● DATASET RECORDS
>>>>>

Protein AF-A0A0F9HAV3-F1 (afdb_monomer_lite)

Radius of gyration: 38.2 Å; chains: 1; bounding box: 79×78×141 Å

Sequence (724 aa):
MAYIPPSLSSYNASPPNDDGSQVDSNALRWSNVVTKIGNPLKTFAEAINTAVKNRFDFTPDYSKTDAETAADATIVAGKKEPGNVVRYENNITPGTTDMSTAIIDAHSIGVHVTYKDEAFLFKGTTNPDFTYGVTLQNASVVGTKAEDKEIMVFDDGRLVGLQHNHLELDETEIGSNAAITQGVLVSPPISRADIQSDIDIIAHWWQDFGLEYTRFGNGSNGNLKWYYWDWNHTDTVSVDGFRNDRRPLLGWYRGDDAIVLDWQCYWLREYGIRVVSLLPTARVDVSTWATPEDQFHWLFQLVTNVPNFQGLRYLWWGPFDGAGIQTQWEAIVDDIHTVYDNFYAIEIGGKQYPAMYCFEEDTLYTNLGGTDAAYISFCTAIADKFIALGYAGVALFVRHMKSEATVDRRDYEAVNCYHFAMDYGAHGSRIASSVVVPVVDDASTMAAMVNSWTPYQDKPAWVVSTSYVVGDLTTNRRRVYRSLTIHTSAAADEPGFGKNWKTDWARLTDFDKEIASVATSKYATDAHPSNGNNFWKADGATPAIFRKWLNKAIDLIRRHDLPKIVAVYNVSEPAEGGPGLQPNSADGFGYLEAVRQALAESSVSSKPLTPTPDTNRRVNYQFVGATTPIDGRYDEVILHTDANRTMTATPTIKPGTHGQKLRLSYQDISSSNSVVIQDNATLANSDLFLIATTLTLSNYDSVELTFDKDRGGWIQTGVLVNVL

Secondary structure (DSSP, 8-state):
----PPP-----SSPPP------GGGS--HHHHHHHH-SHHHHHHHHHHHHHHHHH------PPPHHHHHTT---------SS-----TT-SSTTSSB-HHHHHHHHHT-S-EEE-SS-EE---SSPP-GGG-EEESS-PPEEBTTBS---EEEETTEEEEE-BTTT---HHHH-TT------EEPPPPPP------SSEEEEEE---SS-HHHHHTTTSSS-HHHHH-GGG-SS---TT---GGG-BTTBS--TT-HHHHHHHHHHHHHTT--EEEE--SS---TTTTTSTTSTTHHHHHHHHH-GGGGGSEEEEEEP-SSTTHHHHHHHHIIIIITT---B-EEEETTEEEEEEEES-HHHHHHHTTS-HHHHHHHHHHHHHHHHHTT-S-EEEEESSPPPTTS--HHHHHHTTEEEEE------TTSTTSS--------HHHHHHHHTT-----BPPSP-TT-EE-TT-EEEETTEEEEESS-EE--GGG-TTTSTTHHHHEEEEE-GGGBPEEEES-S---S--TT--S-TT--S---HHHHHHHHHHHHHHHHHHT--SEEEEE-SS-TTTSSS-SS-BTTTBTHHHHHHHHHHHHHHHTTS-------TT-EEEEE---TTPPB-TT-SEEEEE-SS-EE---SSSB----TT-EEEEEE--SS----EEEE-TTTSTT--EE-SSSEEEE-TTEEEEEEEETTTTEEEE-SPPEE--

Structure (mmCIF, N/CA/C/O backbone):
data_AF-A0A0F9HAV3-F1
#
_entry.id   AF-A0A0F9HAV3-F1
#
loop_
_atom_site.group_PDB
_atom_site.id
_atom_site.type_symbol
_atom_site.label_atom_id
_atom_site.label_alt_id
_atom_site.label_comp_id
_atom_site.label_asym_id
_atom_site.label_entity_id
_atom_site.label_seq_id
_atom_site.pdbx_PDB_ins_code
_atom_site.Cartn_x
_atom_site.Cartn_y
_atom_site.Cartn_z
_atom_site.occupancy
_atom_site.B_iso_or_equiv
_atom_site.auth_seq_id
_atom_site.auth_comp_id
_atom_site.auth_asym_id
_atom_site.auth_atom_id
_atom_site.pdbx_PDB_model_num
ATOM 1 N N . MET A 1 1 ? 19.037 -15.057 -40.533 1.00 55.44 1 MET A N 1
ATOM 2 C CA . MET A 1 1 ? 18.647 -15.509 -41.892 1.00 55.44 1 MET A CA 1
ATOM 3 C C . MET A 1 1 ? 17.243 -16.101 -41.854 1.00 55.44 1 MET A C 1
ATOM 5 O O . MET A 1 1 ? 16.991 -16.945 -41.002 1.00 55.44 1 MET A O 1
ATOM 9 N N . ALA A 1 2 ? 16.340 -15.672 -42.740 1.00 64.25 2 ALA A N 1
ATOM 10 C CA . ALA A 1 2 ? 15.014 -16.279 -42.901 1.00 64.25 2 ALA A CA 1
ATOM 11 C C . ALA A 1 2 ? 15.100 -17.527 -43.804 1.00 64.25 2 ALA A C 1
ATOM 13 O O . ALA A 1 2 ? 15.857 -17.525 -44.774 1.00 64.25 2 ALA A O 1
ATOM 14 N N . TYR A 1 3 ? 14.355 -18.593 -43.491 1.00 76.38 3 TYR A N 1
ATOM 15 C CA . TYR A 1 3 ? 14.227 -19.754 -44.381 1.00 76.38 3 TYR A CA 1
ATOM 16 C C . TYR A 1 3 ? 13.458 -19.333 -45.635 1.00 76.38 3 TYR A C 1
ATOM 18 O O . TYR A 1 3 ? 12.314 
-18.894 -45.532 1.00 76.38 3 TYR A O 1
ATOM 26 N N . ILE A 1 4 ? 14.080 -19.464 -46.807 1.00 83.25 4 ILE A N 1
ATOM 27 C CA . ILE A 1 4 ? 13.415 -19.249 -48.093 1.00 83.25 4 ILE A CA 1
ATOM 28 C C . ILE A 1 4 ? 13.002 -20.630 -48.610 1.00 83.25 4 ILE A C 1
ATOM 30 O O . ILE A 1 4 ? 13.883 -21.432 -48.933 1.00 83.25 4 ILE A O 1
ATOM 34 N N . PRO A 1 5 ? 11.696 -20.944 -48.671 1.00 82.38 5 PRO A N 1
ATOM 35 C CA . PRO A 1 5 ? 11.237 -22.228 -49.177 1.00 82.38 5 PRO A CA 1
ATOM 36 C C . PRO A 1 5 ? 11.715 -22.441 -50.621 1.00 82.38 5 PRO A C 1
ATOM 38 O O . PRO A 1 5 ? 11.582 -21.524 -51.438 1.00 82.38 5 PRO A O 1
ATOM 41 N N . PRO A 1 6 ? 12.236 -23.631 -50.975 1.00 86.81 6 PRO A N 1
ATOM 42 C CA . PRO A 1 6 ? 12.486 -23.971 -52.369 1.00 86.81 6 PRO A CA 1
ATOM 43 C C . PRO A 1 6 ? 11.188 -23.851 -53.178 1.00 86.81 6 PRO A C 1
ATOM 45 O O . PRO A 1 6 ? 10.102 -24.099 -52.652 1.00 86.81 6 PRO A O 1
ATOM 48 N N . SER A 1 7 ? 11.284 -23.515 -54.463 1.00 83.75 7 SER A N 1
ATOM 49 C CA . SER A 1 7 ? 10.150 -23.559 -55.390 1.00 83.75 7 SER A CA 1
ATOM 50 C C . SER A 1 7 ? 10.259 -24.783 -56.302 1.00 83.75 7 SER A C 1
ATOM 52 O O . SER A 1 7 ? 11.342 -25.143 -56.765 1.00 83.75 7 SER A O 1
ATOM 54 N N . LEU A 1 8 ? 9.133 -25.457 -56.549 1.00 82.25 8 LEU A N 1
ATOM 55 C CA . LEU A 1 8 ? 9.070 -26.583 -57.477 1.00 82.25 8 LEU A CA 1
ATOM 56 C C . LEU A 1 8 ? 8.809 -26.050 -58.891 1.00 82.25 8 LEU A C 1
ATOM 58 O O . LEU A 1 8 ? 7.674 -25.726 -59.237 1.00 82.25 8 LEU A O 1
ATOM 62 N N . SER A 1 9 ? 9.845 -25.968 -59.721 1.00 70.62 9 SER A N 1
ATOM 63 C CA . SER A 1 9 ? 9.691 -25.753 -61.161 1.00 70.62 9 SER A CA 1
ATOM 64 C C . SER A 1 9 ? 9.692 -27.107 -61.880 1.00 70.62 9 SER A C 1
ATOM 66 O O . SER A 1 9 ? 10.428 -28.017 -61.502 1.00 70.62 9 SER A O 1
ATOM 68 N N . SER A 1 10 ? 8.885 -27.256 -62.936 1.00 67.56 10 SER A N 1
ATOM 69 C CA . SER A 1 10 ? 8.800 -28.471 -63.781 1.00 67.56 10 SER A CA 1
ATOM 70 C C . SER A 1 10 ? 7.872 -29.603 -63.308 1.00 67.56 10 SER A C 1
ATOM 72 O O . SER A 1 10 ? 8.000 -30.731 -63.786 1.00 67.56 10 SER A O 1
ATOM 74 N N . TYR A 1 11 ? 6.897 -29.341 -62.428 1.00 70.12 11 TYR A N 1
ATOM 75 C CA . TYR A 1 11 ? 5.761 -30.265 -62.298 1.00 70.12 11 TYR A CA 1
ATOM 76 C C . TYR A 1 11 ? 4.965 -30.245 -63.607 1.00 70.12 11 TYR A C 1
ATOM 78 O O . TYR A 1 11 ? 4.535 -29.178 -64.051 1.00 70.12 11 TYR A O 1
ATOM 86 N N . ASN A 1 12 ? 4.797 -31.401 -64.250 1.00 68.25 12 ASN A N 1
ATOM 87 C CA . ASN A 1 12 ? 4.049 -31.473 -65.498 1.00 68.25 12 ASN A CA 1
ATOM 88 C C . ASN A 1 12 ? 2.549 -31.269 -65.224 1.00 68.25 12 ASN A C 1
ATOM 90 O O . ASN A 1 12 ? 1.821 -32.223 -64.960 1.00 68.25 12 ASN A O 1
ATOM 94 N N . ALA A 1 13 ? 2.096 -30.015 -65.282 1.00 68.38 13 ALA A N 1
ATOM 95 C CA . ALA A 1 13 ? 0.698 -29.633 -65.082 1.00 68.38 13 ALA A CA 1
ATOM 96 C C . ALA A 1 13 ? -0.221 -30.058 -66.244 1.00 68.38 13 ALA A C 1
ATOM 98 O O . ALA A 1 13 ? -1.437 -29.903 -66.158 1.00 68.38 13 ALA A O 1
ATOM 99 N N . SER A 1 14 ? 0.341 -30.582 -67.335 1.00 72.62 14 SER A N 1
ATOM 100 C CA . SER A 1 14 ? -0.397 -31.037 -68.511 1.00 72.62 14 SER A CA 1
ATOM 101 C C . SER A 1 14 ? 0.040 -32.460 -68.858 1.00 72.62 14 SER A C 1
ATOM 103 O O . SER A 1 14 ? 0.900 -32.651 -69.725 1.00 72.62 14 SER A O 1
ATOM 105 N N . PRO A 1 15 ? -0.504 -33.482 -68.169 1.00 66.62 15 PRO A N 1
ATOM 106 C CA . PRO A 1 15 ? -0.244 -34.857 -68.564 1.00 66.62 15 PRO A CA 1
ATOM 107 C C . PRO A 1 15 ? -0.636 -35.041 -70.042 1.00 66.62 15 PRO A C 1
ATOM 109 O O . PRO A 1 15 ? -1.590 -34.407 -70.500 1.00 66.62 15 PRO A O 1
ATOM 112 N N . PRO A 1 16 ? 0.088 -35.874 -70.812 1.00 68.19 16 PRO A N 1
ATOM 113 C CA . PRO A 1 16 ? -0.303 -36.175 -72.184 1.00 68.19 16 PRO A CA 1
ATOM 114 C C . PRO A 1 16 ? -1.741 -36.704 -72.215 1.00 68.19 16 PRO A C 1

<<<<<
>>>>>

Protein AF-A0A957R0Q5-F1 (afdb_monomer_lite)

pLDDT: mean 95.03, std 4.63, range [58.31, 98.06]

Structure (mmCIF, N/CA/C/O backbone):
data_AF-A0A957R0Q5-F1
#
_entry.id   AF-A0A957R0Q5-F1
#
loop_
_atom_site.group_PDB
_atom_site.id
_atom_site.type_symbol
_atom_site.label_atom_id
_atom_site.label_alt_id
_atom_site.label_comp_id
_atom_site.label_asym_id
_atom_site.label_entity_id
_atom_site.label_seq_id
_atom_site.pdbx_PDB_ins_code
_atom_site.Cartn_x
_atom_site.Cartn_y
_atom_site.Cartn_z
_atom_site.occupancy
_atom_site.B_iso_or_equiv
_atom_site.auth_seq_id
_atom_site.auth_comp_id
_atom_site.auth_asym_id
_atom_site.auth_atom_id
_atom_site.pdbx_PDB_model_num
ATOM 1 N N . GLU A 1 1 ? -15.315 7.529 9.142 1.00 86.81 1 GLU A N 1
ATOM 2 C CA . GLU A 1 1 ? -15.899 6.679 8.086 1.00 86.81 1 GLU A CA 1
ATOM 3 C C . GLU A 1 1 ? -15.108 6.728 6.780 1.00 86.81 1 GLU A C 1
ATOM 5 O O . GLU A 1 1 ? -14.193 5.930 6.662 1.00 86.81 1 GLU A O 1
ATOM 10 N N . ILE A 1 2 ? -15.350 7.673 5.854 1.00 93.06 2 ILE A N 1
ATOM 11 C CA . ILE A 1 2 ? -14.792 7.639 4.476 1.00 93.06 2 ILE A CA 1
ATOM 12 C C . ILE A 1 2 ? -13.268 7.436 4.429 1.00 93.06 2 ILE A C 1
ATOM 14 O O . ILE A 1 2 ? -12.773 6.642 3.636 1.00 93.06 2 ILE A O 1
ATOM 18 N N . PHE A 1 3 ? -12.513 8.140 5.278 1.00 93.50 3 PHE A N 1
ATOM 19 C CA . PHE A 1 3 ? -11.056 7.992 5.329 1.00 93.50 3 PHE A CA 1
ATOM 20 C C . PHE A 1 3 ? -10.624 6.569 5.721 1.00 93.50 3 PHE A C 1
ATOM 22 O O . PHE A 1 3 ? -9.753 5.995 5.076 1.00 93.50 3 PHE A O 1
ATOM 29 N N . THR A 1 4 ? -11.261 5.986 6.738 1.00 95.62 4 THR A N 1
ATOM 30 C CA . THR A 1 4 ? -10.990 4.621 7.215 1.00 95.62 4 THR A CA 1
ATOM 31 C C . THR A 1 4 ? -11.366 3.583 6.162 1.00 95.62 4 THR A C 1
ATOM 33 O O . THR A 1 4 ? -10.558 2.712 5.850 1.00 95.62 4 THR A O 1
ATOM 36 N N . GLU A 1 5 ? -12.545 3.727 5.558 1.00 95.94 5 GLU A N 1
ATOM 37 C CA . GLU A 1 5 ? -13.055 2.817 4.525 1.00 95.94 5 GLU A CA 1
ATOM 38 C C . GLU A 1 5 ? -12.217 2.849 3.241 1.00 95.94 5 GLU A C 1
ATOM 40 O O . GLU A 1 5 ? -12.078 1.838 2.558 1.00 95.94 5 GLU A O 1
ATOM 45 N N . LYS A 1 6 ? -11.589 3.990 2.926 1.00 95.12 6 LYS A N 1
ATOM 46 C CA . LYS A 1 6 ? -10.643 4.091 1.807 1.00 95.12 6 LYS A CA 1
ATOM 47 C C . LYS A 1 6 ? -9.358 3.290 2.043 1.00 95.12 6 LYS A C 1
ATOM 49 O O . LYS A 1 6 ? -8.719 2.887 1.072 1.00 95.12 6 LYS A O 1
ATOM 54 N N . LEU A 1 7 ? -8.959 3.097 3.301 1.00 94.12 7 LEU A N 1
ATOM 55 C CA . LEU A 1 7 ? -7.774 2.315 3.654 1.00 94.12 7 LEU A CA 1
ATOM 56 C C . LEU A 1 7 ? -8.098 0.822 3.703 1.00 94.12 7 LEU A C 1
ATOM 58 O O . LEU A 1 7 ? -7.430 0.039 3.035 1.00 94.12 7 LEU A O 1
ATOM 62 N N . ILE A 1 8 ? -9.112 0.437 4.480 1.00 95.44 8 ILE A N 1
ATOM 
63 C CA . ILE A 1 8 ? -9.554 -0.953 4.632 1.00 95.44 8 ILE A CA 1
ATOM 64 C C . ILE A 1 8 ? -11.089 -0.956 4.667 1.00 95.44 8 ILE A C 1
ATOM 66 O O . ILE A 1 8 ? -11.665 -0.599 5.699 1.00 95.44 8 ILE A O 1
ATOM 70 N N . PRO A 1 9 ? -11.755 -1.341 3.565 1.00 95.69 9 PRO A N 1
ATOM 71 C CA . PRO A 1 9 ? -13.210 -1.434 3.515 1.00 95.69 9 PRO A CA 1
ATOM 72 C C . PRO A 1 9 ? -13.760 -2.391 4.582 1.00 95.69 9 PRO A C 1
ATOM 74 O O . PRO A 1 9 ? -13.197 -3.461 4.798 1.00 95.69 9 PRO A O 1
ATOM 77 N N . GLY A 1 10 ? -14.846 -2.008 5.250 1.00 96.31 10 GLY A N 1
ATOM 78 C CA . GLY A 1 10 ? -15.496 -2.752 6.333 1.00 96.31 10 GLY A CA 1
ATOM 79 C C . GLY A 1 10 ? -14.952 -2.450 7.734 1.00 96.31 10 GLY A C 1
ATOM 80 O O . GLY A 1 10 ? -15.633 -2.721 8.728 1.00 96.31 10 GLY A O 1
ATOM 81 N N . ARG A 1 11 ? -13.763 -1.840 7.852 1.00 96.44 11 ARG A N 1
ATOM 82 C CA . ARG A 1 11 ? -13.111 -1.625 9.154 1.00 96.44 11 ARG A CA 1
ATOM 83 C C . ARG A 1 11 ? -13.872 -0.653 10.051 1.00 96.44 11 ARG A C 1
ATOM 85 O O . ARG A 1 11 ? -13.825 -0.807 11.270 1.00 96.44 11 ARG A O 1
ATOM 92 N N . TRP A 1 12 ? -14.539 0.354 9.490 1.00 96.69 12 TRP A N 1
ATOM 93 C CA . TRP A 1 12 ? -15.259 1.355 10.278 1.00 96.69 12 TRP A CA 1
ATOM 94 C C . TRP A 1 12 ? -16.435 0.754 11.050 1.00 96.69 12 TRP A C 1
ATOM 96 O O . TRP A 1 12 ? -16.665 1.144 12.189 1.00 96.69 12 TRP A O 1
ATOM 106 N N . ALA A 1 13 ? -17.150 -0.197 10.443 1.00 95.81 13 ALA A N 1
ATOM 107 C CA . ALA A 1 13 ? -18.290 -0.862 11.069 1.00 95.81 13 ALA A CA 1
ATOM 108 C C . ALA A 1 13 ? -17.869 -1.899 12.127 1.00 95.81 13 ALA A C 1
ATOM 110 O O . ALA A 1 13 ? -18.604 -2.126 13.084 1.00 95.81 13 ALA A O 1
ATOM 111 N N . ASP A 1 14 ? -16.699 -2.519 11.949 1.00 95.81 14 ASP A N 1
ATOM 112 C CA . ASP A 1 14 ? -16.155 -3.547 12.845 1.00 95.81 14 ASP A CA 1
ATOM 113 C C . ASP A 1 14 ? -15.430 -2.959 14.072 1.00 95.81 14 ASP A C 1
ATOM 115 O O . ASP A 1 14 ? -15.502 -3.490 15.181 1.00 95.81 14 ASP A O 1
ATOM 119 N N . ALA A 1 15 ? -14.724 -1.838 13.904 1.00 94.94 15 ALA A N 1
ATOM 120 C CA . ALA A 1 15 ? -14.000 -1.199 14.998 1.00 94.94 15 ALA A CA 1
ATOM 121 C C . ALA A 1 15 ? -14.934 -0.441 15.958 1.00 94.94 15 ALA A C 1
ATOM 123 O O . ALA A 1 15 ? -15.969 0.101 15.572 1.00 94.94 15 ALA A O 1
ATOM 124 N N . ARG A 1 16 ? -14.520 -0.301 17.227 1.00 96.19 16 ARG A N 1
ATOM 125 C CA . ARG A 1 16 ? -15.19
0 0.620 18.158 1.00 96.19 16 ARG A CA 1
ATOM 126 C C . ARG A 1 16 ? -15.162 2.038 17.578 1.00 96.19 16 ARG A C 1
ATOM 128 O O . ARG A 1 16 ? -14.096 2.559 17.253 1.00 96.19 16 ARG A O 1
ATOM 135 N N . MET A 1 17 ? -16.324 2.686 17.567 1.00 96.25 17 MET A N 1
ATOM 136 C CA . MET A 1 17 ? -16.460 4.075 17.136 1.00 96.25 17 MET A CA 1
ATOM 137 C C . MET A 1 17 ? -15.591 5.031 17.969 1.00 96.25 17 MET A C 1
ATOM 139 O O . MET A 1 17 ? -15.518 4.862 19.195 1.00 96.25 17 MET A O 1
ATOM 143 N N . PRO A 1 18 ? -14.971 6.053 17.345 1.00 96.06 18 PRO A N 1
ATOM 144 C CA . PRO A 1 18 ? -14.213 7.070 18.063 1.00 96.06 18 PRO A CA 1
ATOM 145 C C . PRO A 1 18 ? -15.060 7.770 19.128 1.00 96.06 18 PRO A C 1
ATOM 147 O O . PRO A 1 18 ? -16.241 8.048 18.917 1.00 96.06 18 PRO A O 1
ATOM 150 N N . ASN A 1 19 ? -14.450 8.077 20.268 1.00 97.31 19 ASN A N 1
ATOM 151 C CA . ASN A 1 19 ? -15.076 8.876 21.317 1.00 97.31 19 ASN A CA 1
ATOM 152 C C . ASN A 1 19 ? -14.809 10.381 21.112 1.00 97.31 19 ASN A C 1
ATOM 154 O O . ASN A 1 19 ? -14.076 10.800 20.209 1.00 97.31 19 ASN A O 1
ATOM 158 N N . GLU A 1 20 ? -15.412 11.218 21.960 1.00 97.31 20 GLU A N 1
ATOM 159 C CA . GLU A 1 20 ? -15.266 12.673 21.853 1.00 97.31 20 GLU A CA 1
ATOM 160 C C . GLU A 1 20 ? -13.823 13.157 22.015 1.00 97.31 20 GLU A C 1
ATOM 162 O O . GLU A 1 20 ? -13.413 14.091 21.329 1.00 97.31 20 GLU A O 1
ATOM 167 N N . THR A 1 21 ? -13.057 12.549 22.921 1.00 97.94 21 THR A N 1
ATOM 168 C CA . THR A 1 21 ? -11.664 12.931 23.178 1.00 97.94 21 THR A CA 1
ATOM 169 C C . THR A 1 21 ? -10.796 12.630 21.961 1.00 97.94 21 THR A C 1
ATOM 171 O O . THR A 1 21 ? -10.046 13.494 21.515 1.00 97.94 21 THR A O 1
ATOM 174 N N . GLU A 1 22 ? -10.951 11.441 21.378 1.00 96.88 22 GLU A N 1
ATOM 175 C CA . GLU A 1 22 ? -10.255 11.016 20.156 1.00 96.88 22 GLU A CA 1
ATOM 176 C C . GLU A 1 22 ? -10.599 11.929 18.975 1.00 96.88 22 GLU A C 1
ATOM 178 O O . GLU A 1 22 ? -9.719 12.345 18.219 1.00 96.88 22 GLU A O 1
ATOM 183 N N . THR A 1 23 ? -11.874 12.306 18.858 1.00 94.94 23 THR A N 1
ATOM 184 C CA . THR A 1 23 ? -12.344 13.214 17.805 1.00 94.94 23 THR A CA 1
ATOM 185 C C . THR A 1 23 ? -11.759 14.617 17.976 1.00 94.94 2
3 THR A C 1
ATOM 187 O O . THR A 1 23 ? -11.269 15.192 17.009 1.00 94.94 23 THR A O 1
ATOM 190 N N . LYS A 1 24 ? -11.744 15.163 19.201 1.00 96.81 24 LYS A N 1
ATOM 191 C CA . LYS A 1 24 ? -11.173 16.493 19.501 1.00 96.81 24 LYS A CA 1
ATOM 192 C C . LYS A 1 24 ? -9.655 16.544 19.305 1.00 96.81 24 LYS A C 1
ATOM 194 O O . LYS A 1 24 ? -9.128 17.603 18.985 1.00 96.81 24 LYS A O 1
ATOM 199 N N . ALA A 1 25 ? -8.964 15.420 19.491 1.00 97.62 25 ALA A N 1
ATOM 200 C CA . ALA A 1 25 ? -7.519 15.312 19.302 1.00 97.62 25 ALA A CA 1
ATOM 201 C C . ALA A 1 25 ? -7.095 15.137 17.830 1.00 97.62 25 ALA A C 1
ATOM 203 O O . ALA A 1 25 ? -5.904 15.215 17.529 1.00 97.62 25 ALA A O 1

<<<<<

● PROBLEM TO SOLVE
Copy the records above exactly, beginning at the line that contains "ATOM 42 C CA" and stopping after the line that contains "ATOM 54 N N . LEU A 1 8".

● REPLY
ATOM 42 C CA . PRO A 1 6 ? 12.486 -23.971 -52.369 1.00 86.81 6 PRO A CA 1
ATOM 43 C C . PRO A 1 6 ? 11.188 -23.851 -53.178 1.00 86.81 6 PRO A C 1
ATOM 45 O O . PRO A 1 6 ? 10.102 -24.099 -52.652 1.00 86.81 6 PRO A O 1
ATOM 48 N N . SER A 1 7 ? 11.284 -23.515 -54.463 1.00 83.75 7 SER A N 1
ATOM 49 C CA . SER A 1 7 ? 10.150 -23.559 -55.390 1.00 83.75 7 SER A CA 1
ATOM 50 C C . SER A 1 7 ? 10.259 -24.783 -56.302 1.00 83.75 7 SER A C 1
ATOM 52 O O . SER A 1 7 ? 11.342 -25.143 -56.765 1.00 83.75 7 SER A O 1
ATOM 54 N N . LEU A 1 8 ? 9.133 -25.457 -56.549 1.00 82.25 8 LEU A N 1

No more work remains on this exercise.